- Problem statement
Return exactly those lines of the material below that fall between the line holding "ATOM 36 O O" and the line holding "ATOM 72 N N", inclusive.

- Record excerpts
______

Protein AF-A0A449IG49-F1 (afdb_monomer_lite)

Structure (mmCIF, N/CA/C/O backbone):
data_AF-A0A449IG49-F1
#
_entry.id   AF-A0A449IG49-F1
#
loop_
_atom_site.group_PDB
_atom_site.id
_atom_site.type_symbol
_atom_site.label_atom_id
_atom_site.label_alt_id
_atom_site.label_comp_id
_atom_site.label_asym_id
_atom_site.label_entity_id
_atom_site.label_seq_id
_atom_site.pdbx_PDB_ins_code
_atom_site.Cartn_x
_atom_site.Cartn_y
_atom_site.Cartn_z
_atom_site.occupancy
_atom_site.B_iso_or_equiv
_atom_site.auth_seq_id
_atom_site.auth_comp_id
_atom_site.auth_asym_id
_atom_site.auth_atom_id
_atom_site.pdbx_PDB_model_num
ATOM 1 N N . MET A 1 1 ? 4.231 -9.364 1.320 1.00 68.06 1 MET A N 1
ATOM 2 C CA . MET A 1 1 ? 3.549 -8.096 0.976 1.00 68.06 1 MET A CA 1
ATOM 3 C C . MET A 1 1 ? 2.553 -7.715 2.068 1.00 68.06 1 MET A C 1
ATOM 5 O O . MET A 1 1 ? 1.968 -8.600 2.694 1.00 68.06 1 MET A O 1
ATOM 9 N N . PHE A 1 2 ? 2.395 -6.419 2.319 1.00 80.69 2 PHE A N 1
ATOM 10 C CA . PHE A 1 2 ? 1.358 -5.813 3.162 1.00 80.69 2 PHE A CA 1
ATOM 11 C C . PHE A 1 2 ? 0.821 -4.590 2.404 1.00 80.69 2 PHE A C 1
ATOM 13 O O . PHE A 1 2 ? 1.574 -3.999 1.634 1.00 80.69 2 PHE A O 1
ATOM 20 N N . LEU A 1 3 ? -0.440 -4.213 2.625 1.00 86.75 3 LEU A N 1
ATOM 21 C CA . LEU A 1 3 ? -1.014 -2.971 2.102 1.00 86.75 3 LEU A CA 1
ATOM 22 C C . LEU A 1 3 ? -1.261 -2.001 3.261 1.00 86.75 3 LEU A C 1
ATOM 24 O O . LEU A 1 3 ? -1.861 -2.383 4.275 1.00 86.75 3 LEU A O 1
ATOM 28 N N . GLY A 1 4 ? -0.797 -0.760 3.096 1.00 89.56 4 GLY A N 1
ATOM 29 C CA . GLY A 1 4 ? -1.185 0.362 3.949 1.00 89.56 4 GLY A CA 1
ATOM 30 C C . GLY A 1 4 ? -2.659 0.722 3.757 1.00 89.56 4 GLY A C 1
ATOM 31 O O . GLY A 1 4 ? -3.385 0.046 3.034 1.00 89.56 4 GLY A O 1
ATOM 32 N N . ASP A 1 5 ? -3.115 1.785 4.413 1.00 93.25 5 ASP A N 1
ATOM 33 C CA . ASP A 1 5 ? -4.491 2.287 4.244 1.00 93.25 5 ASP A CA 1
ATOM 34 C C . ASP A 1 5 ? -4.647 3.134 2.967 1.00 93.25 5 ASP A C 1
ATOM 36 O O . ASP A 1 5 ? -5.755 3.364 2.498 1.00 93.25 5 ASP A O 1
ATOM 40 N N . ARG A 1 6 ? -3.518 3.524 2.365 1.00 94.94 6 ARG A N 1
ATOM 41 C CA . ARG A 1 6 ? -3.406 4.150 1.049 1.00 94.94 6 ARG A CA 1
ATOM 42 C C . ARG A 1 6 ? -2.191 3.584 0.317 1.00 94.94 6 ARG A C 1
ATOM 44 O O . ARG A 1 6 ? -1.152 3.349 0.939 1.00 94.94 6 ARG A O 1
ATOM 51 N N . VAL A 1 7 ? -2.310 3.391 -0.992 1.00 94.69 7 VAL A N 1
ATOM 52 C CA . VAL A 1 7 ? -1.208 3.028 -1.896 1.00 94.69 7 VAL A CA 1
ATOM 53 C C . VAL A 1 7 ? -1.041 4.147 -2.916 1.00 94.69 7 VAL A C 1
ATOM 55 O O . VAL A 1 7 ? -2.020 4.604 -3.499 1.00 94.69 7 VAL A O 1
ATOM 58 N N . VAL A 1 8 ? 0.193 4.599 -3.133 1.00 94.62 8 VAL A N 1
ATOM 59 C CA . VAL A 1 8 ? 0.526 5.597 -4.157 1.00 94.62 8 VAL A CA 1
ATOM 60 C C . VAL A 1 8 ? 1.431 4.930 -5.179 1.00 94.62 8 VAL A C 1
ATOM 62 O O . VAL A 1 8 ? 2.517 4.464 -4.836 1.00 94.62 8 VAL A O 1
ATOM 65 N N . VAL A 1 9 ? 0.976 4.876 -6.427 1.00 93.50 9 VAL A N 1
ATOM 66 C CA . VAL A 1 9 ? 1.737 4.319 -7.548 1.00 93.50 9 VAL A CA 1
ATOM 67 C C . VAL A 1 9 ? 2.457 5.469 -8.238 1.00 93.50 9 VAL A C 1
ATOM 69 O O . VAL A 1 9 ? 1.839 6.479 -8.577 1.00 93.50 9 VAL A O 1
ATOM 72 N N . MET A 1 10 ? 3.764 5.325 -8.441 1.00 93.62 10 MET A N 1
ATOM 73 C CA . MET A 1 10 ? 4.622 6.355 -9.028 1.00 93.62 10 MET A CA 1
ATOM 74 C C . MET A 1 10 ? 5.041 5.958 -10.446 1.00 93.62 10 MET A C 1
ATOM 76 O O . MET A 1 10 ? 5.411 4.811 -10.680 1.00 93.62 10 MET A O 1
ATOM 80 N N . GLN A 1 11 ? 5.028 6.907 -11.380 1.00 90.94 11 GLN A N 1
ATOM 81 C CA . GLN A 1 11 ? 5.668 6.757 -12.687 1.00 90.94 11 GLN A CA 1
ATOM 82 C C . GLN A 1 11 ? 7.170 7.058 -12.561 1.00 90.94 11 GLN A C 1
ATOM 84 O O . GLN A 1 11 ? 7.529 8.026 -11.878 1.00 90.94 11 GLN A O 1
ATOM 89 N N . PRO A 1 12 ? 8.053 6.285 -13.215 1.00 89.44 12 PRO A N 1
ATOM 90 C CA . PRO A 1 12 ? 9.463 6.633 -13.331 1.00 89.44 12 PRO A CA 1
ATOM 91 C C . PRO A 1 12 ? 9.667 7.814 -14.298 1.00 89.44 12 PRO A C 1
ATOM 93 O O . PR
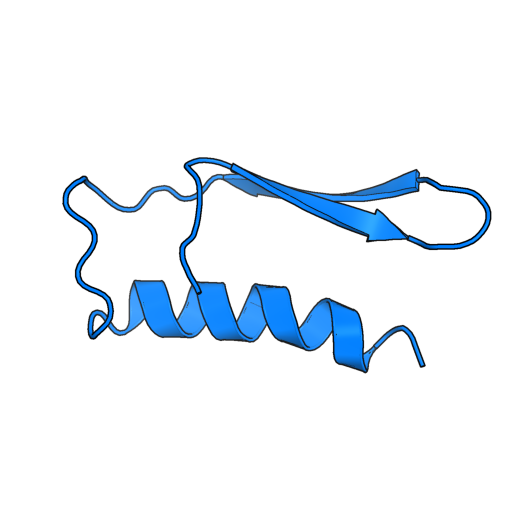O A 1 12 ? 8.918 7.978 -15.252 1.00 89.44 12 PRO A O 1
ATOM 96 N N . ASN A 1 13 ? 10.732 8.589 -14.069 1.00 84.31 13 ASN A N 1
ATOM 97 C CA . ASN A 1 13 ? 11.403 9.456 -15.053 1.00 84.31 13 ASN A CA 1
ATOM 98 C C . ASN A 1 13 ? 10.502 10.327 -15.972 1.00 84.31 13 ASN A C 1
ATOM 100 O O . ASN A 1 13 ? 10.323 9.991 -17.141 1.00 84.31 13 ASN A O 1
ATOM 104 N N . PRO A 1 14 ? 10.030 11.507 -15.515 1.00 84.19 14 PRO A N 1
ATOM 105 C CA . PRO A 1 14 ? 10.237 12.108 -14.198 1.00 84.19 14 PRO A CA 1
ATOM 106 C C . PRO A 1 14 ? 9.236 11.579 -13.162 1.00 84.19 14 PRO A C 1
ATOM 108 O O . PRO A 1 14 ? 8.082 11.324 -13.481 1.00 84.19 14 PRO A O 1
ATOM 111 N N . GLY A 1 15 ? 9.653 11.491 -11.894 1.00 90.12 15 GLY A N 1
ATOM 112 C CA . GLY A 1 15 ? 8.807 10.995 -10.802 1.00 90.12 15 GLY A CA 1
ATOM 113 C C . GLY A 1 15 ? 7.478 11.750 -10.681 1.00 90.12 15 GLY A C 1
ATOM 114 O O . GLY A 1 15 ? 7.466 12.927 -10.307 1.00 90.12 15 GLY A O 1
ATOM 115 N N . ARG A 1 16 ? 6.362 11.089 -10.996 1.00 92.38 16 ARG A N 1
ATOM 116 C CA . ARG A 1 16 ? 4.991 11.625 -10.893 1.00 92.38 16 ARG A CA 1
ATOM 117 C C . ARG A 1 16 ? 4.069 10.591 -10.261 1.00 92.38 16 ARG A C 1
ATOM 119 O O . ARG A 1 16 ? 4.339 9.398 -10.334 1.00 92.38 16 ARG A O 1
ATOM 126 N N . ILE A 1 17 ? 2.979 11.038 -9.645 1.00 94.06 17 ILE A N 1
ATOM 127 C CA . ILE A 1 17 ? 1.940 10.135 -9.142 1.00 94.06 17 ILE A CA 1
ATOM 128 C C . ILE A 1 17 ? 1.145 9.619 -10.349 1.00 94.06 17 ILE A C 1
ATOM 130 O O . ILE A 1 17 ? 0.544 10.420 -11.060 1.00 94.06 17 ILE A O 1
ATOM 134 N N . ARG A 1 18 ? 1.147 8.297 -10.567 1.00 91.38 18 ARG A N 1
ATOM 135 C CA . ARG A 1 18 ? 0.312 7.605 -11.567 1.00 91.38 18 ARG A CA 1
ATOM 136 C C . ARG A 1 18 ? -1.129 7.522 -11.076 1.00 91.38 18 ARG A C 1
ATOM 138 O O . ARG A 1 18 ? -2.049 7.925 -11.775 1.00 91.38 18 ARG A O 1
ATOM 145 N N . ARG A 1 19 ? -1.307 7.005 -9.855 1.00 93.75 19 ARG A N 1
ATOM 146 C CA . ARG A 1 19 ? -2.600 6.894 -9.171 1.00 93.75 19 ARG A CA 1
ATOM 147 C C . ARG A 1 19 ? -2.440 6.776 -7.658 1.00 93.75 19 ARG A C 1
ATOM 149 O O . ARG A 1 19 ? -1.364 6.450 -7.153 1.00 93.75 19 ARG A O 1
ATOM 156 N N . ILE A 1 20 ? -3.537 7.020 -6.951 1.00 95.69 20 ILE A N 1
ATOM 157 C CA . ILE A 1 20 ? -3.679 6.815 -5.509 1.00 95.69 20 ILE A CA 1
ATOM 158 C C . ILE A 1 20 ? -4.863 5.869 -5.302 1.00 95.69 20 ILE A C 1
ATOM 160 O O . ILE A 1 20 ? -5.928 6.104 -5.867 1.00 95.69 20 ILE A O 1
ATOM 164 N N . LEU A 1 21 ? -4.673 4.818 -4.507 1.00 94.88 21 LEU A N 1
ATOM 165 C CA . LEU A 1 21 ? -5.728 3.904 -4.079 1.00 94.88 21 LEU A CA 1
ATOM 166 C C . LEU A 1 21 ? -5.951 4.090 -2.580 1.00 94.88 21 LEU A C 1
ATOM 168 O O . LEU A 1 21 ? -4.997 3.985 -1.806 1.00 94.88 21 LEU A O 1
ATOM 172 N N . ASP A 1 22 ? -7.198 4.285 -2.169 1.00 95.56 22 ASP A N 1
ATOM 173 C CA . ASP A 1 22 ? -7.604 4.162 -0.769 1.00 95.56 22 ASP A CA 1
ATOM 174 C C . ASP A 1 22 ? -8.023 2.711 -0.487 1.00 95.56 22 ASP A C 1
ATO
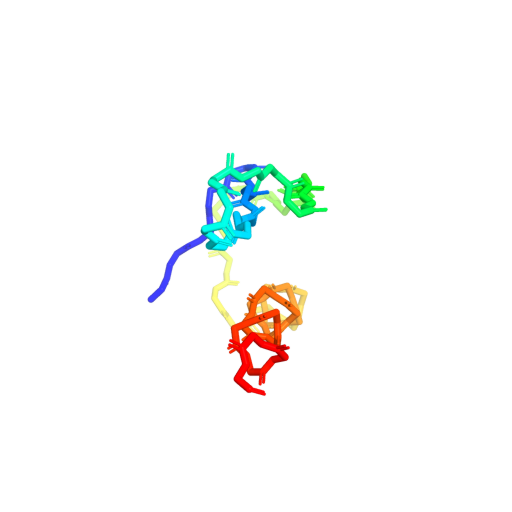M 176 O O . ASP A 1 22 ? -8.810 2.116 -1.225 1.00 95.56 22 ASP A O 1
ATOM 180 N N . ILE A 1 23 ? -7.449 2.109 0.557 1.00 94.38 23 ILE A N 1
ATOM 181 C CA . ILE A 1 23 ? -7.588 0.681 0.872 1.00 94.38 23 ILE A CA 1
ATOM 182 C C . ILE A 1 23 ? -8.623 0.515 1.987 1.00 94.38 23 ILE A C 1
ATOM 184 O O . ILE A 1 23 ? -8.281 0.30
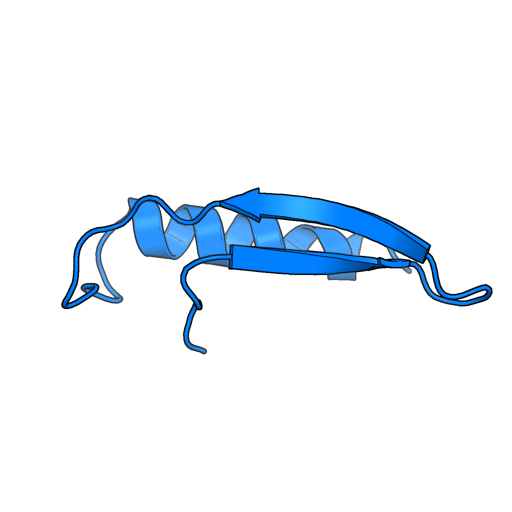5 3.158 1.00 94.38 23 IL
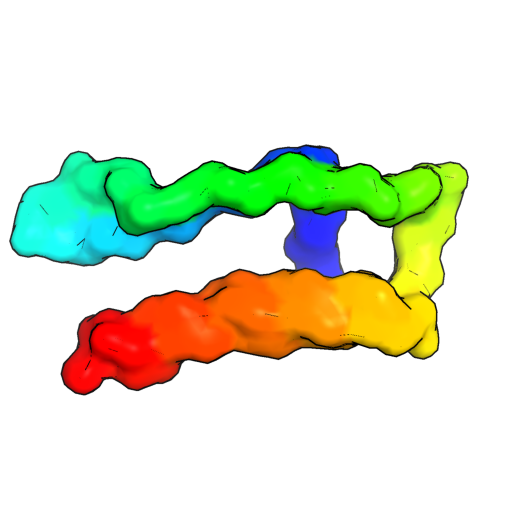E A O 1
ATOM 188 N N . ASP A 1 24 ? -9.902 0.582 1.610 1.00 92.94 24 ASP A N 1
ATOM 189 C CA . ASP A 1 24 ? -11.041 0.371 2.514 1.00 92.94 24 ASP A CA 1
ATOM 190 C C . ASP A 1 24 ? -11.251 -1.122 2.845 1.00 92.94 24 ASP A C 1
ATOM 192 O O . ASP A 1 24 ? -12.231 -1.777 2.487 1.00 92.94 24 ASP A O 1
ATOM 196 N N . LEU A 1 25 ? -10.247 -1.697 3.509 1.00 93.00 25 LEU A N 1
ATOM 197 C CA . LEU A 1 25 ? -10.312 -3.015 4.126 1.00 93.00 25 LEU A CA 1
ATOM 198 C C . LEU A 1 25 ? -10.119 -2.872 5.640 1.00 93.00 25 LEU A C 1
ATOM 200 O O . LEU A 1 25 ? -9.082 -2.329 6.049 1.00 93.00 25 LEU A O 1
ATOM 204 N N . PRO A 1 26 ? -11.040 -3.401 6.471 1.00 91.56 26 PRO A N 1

______

- Answer to this exercise
ATOM 36 O O . ASP A 1 5 ? -5.755 3.364 2.498 1.00 93.25 5 ASP A O 1
ATOM 40 N N . ARG A 1 6 ? -3.518 3.524 2.365 1.00 94.94 6 ARG A N 1
ATOM 41 C CA . ARG A 1 6 ? -3.406 4.150 1.049 1.00 94.94 6 ARG A CA 1
ATOM 42 C C . ARG A 1 6 ? -2.191 3.584 0.317 1.00 94.94 6 ARG A C 1
ATOM 44 O O . ARG A 1 6 ? -1.152 3.349 0.939 1.00 94.94 6 ARG A O 1
ATOM 51 N N . VAL A 1 7 ? -2.310 3.391 -0.992 1.00 94.69 7 VAL A N 1
ATOM 52 C CA . VAL A 1 7 ? -1.208 3.028 -1.896 1.00 94.69 7 VAL A CA 1
ATOM 53 C C . VAL A 1 7 ? -1.041 4.147 -2.916 1.00 94.69 7 VAL A C 1
ATOM 55 O O . VAL A 1 7 ? -2.020 4.604 -3.499 1.00 94.69 7 VAL A O 1
ATOM 58 N N . VAL A 1 8 ? 0.193 4.599 -3.133 1.00 94.62 8 VAL A N 1
ATOM 59 C CA . VAL A 1 8 ? 0.526 5.597 -4.157 1.00 94.62 8 VAL A CA 1
ATOM 60 C C . VAL A 1 8 ? 1.431 4.930 -5.179 1.00 94.62 8 VAL A C 1
ATOM 62 O O . VAL A 1 8 ? 2.517 4.464 -4.836 1.00 94.62 8 VAL A O 1
ATOM 65 N N . VAL A 1 9 ? 0.976 4.876 -6.427 1.00 93.50 9 VAL A N 1
ATOM 66 C CA . VAL A 1 9 ? 1.737 4.319 -7.548 1.00 93.50 9 VAL A CA 1
ATOM 67 C C . VAL A 1 9 ? 2.457 5.469 -8.238 1.00 93.50 9 VAL A C 1
ATOM 69 O O . VAL A 1 9 ? 1.839 6.479 -8.577 1.00 93.50 9 VAL A O 1
ATOM 72 N N . MET A 1 10 ? 3.764 5.325 -8.441 1.00 93.62 10 MET A N 1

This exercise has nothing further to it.